# Service Garage



## Stretch67 (Oct 7, 2013)

Doing a 15,000 square foot q deck and block walls. Deck is going from dark gray to white. Its an auto dealership and they have been wrenching in there for roughly 40 years. Historically, we have used Devoe's Unigrip Modified Epoxy Flat Dry Fog Primer and Finish because it has a lot of stick and a lot of hide with minimal to no prep.

Do you guys have any experience with SW Alkyd Dryfall? I'm debating going that route because its less than half the price, but I don't want to have any issues with hideability or stickability. This is a one coat job I'll try get some pics up tonight...

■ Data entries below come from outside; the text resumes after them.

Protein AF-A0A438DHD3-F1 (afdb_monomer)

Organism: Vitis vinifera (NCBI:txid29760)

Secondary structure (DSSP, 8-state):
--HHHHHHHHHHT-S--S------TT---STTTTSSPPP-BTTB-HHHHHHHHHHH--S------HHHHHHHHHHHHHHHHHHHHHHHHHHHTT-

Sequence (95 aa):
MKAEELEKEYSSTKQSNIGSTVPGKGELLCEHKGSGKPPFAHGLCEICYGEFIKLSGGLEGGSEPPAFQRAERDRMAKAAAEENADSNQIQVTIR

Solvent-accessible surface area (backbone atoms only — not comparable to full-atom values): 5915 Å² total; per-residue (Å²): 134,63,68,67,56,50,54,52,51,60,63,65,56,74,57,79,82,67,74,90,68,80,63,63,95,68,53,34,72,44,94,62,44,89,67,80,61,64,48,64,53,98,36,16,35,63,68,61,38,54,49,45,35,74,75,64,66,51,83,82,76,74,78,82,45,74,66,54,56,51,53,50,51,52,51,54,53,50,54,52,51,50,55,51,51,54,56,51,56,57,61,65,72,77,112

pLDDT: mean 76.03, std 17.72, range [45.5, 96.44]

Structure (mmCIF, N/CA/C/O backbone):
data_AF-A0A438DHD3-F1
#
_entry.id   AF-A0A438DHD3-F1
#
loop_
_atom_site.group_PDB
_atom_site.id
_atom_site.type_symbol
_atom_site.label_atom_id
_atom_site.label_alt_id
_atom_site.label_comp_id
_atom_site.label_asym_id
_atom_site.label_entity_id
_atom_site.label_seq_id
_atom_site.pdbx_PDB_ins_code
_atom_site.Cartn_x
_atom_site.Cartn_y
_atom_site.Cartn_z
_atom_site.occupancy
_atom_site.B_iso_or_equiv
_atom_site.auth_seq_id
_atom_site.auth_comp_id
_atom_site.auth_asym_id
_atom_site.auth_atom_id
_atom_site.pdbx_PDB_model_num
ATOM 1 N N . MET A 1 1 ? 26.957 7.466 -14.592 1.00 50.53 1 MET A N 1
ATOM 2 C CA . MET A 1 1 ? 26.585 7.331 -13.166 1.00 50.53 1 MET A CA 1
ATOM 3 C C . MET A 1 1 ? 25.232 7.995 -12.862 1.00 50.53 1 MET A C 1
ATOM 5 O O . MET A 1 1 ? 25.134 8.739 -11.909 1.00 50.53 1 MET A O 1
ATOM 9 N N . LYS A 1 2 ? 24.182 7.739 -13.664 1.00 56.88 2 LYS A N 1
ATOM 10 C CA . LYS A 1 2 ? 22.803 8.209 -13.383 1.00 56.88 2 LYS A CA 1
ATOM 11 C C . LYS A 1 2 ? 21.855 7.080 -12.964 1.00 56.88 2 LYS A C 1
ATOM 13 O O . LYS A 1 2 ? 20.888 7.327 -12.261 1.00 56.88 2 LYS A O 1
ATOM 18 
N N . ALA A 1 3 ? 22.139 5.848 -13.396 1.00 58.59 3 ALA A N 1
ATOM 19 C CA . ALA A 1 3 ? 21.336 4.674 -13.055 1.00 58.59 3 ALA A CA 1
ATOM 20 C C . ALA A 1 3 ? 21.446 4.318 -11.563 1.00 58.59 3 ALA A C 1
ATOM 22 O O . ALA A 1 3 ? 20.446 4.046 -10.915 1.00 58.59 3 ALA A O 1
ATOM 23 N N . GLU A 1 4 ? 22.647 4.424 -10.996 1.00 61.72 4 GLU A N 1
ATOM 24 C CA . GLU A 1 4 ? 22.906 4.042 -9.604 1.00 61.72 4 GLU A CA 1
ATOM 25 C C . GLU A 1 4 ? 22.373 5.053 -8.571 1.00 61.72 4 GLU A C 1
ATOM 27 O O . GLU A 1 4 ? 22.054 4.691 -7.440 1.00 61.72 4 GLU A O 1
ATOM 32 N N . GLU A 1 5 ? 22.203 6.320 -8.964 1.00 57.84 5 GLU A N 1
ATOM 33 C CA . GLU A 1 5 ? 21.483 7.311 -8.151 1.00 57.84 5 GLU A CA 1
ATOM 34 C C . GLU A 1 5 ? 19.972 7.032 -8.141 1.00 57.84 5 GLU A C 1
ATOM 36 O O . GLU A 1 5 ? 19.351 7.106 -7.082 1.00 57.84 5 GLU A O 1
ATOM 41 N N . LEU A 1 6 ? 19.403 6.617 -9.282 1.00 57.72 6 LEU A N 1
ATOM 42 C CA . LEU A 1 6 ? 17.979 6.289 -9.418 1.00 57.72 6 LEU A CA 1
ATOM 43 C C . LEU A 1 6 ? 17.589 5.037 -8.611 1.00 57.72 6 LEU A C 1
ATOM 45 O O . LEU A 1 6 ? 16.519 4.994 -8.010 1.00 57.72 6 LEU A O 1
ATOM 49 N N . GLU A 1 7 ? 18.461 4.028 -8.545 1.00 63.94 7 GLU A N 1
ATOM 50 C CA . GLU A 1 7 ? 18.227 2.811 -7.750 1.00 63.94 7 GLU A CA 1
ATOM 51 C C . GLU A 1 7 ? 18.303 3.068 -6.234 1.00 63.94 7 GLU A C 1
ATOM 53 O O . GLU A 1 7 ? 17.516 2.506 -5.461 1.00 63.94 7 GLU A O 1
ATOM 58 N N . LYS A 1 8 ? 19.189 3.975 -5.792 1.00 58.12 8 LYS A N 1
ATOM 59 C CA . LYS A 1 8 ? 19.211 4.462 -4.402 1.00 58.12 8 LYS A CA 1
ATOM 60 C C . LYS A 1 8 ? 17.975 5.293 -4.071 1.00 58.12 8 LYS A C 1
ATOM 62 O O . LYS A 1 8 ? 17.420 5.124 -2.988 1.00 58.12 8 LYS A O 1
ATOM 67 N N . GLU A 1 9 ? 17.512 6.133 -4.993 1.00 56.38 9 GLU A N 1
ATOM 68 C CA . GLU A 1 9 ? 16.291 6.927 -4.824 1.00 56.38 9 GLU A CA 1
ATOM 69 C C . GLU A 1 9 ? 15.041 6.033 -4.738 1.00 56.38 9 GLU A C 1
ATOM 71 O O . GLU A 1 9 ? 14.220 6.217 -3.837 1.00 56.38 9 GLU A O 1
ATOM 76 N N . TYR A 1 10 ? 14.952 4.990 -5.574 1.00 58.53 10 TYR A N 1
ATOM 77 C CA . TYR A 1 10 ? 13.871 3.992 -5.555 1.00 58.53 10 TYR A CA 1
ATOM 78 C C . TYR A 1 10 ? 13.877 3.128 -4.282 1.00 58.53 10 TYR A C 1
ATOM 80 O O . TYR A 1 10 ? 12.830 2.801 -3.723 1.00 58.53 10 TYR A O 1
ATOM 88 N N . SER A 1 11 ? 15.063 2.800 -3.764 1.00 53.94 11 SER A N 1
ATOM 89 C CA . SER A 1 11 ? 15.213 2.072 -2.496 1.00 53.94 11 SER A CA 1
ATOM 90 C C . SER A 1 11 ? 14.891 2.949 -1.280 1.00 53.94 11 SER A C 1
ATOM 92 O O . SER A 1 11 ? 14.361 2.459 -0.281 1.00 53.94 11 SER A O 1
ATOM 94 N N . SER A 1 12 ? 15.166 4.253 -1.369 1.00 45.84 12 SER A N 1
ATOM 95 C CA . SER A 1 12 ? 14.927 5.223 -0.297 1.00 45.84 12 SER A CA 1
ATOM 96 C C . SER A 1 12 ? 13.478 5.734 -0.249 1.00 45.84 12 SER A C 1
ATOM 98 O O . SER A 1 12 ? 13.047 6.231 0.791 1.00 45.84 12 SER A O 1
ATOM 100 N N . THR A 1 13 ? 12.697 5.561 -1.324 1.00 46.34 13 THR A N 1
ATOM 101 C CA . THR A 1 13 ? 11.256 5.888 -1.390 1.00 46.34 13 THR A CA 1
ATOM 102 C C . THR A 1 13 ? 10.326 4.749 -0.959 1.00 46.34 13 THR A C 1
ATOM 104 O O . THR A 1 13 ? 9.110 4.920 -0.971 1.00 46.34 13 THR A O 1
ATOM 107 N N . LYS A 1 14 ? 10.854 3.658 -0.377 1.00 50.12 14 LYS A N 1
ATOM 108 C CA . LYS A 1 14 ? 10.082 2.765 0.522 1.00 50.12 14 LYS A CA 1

Also, the block walls, they are a bit grimy (previously painted), but not disgustlingly. I will clean the bottom 8' or so with a good prepaint detergent and not planning on much above that. In the past we have used an assortment of latexs and waterborne epoxies. The epoxies stick better, but a lot of times need two coats in areas. Any recommendations for solid coverage on the wall paint?


----------



## Stretch67 (Oct 7, 2013)

Lots of blistering gonna have to be dealt with.


----------



## Oden (Feb 8, 2012)

I used to like the alkyd Dryfall. Whatever kind. Sherwin was the same as Ben Moore same as Pittsburgh same as whoever far as I could tell. You never had to have it hanging(literally) over ur head for the rest of the job after you shot the deck. The oil. It stuck it killed every kinda stain and I think it was easier to work with, creature comforts Wize. I think that water based crap down the road we're gonna find out. It's gonna kill us all. Earlier.


----------



## Stretch67 (Oct 7, 2013)

Anybody wanna write a Rx for the blisters?

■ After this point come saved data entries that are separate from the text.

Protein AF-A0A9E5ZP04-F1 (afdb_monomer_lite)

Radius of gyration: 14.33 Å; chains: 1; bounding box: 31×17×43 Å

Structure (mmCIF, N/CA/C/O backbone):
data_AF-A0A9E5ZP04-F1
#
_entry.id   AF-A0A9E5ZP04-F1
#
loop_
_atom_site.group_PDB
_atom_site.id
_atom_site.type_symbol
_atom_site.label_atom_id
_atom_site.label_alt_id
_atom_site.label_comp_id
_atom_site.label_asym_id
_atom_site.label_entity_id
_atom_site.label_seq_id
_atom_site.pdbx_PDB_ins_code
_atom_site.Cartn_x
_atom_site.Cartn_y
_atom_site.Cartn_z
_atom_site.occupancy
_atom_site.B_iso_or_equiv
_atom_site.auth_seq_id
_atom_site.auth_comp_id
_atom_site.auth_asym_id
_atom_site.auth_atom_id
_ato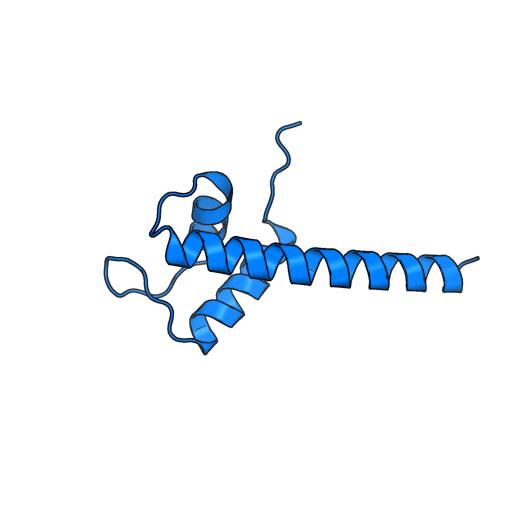m_site.pdbx_PDB_model_num
ATOM 1 N N . MET A 1 1 ? 14.251 5.064 16.195 1.00 40.31 1 MET A N 1
ATOM 2 C CA . MET A 1 1 ? 13.763 3.822 15.550 1.00 40.31 1 MET A CA 1
ATOM 3 C C . MET A 1 1 ? 13.506 4.104 14.077 1.00 40.31 1 MET A C 1
ATOM 5 O O . MET A 1 1 ? 12.677 4.961 13.785 1.00 40.31 1 MET A O 1
ATOM 9 N N . LYS A 1 2 ? 14.224 3.450 13.148 1.00 39.34 2 LYS A N 1
ATOM 10 C CA . LYS A 1 2 ? 13.872 3.496 11.718 1.00 39.34 2 LYS A CA 1
ATOM 11 C C . LYS A 1 2 ? 12.470 2.904 11.597 1.00 39.34 2 LYS A C 1
ATOM 13 O O . LYS A 1 2 ? 12.294 1.711 11.816 1.00 39.34 2 LYS A O 1
ATOM 18 N N . LYS A 1 3 ? 11.464 3.750 11.365 1.00 46.22 3 LYS A N 1
ATOM 19 C CA . LYS A 1 3 ? 10.084 3.311 11.146 1.00 46.22 3 LYS A CA 1
ATOM 20 C C . LYS A 1 3 ? 10.124 2.330 9.977 1.00 46.22 3 LYS A C 1
ATOM 22 O O . LYS A 1 3 ? 10.465 2.726 8.866 1.00 46.22 3 LYS A O 1
ATOM 27 N N . VAL A 1 4 ? 9.841 1.056 10.241 1.00 52.56 4 VAL A N 1
ATOM 28 C CA . VAL A 1 4 ? 9.769 0.015 9.213 1.00 52.56 4 VAL A CA 1
ATOM 29 C C . VAL A 1 4 ? 8.439 0.208 8.485 1.00 52.56 4 VAL A C 1
ATOM 31 O O . VAL A 1 4 ? 7.438 -0.465 8.714 1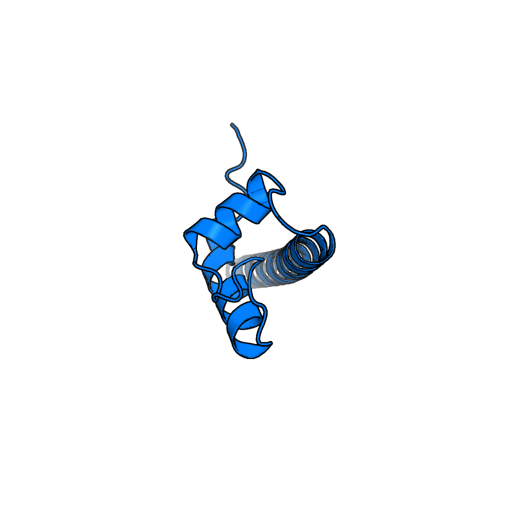.00 52.56 4 VAL A O 1
ATOM 34 N N . PHE A 1 5 ? 8.401 1.282 7.705 1.00 56.16 5 PHE A N 1
ATOM 35 C CA . PHE A 1 5 ? 7.263 1.727 6.932 1.00 56.16 5 PHE A CA 1
ATOM 36 C C . PHE A 1 5 ? 6.937 0.619 5.918 1.00 56.16 5 PHE A C 1
ATOM 38 O O . PHE A 1 5 ? 7.792 0.223 5.139 1.00 56.16 5 PHE A O 1
ATOM 45 N N . GLY A 1 6 ? 5.719 0.068 5.960 1.00 54.31 6 GLY A N 1
ATOM 46 C CA . GLY A 1 6 ? 5.182 -0.786 4.888 1.00 54.31 6 GLY A CA 1
ATOM 47 C C . GLY A 1 6 ? 4.904 -2.255 5.218 1.00 54.31 6 GLY A C 1
ATOM 48 O O . GLY A 1 6 ? 4.125 -2.865 4.491 1.00 54.31 6 GLY A O 1
ATOM 49 N N . TRP A 1 7 ? 5.426 -2.824 6.313 1.00 63.31 7 TRP A N 1
ATOM 50 C CA . TRP A 1 7 ? 5.271 -4.270 6.584 1.00 63.31 7 TRP A CA 1
ATOM 51 C C . TRP A 1 7 ? 3.809 -4.729 6.676 1.00 63.31 7 TRP A C 1
ATOM 53 O O . TRP A 1 7 ? 3.457 -5.767 6.126 1.00 63.31 7 TRP A O 1
ATOM 63 N N . GLY A 1 8 ? 2.942 -3.936 7.311 1.00 76.19 8 GLY A N 1
ATOM 64 C CA . GLY A 1 8 ? 1.519 -4.271 7.439 1.00 76.19 8 GLY A CA 1
ATOM 65 C C . GLY A 1 8 ? 0.695 -4.078 6.160 1.00 76.19 8 GLY A C 1
ATOM 66 O O . GLY A 1 8 ? -0.380 -4.656 6.036 1.00 76.19 8 GLY A O 1
ATOM 67 N N . TYR A 1 9 ? 1.177 -3.281 5.201 1.00 86.06 9 TYR A N 1
ATOM 68 C CA . TYR A 1 9 ? 0.396 -2.896 4.017 1.00 86.06 9 TYR A CA 1
ATOM 69 C C . TYR A 1 9 ? 0.885 -3.546 2.723 1.00 86.06 9 TYR A C 1
ATOM 71 O O . TYR A 1 9 ? 0.140 -3.544 1.743 1.00 86.06 9 TYR A O 1
ATOM 79 N N . ALA A 1 10 ? 2.097 -4.109 2.714 1.00 88.88 10 ALA A N 1
ATOM 80 C CA . ALA A 1 10 ? 2.730 -4.665 1.523 1.00 88.88 10 ALA A CA 1
ATOM 81 C C . ALA A 1 10 ? 1.848 -5.717 0.830 1.00 88.88 10 ALA A C 1
ATOM 83 O O . ALA A 1 10 ? 1.561 -5.564 -0.355 1.00 88.88 10 ALA A O 1
ATOM 84 N N . LYS A 1 11 ? 1.257 -6.661 1.577 1.00 90.31 11 LYS A N 1
ATOM 85 C CA . LYS A 1 11 ? 0.326 -7.663 1.023 1.00 90.31 11 LYS A CA 1
ATOM 86 C C . LYS A 1 11 ? -0.899 -7.041 0.351 1.00 90.31 11 LYS A C 1
ATOM 88 O O . LYS A 1 11 ? -1.335 -7.487 -0.710 1.00 90.31 11 LYS A O 1
ATOM 93 N N . THR A 1 12 ? -1.470 -6.005 0.960 1.00 90.38 12 THR A N 1
ATOM 94 C CA . THR A 1 12 ? -2.651 -5.311 0.427 1.00 90.38 12 THR A CA 1
ATOM 95 C C . THR A 1 12 ? -2.310 -4.536 -0.842 1.00 90.38 12 THR A C 1
ATOM 97 O O . THR A 1 12 ? -3.076 -4.549 -1.806 1.00 90.38 12 THR A O 1
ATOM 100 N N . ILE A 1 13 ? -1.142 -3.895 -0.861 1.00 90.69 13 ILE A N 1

Scrape n chip off, air lance, loxon, pro industrial acrylic. Dun?


----------



## Gough (Nov 24, 2010)

bryceraisanen said:


> Anybody wanna write a Rx for the blisters?


<<<crickets>>>

Seriously, what you've proposed is probably as good as anything, although I'd be tempted to add some sort of waiver. Water and CMU's are rarely a happy combination. I'd hate to get called back about those blisters.


----------



## Oden (Feb 8, 2012)

bryceraisanen said:


> Anybody wanna write a Rx for the blisters? Scrape n chip off, air lance, loxon, pro industrial acrylic. Dun?


I doubt they are losse enuff to knock off with air. Maybe but I doubt it. Just scrape em off right? Some 40 grit sandpaper maybe. Whatever works. The oil will kill whatever residue is left. If the deck is going flat you won't see a sign they were there. If it is going with a sheen, eeh, you will see their outline just a bit if you choose too. Where you scaped em off. Not much. And only if you want to see em, flat will hide everything.


----------



## Oden (Feb 8, 2012)

Gough said:


> <<<crickets>>> Seriously, what you've proposed is probably as good as anything, although I'd be tempted to add some sort of waiver. Water and CMU's are rarely a happy combination. I'd hate to get called back about those blisters.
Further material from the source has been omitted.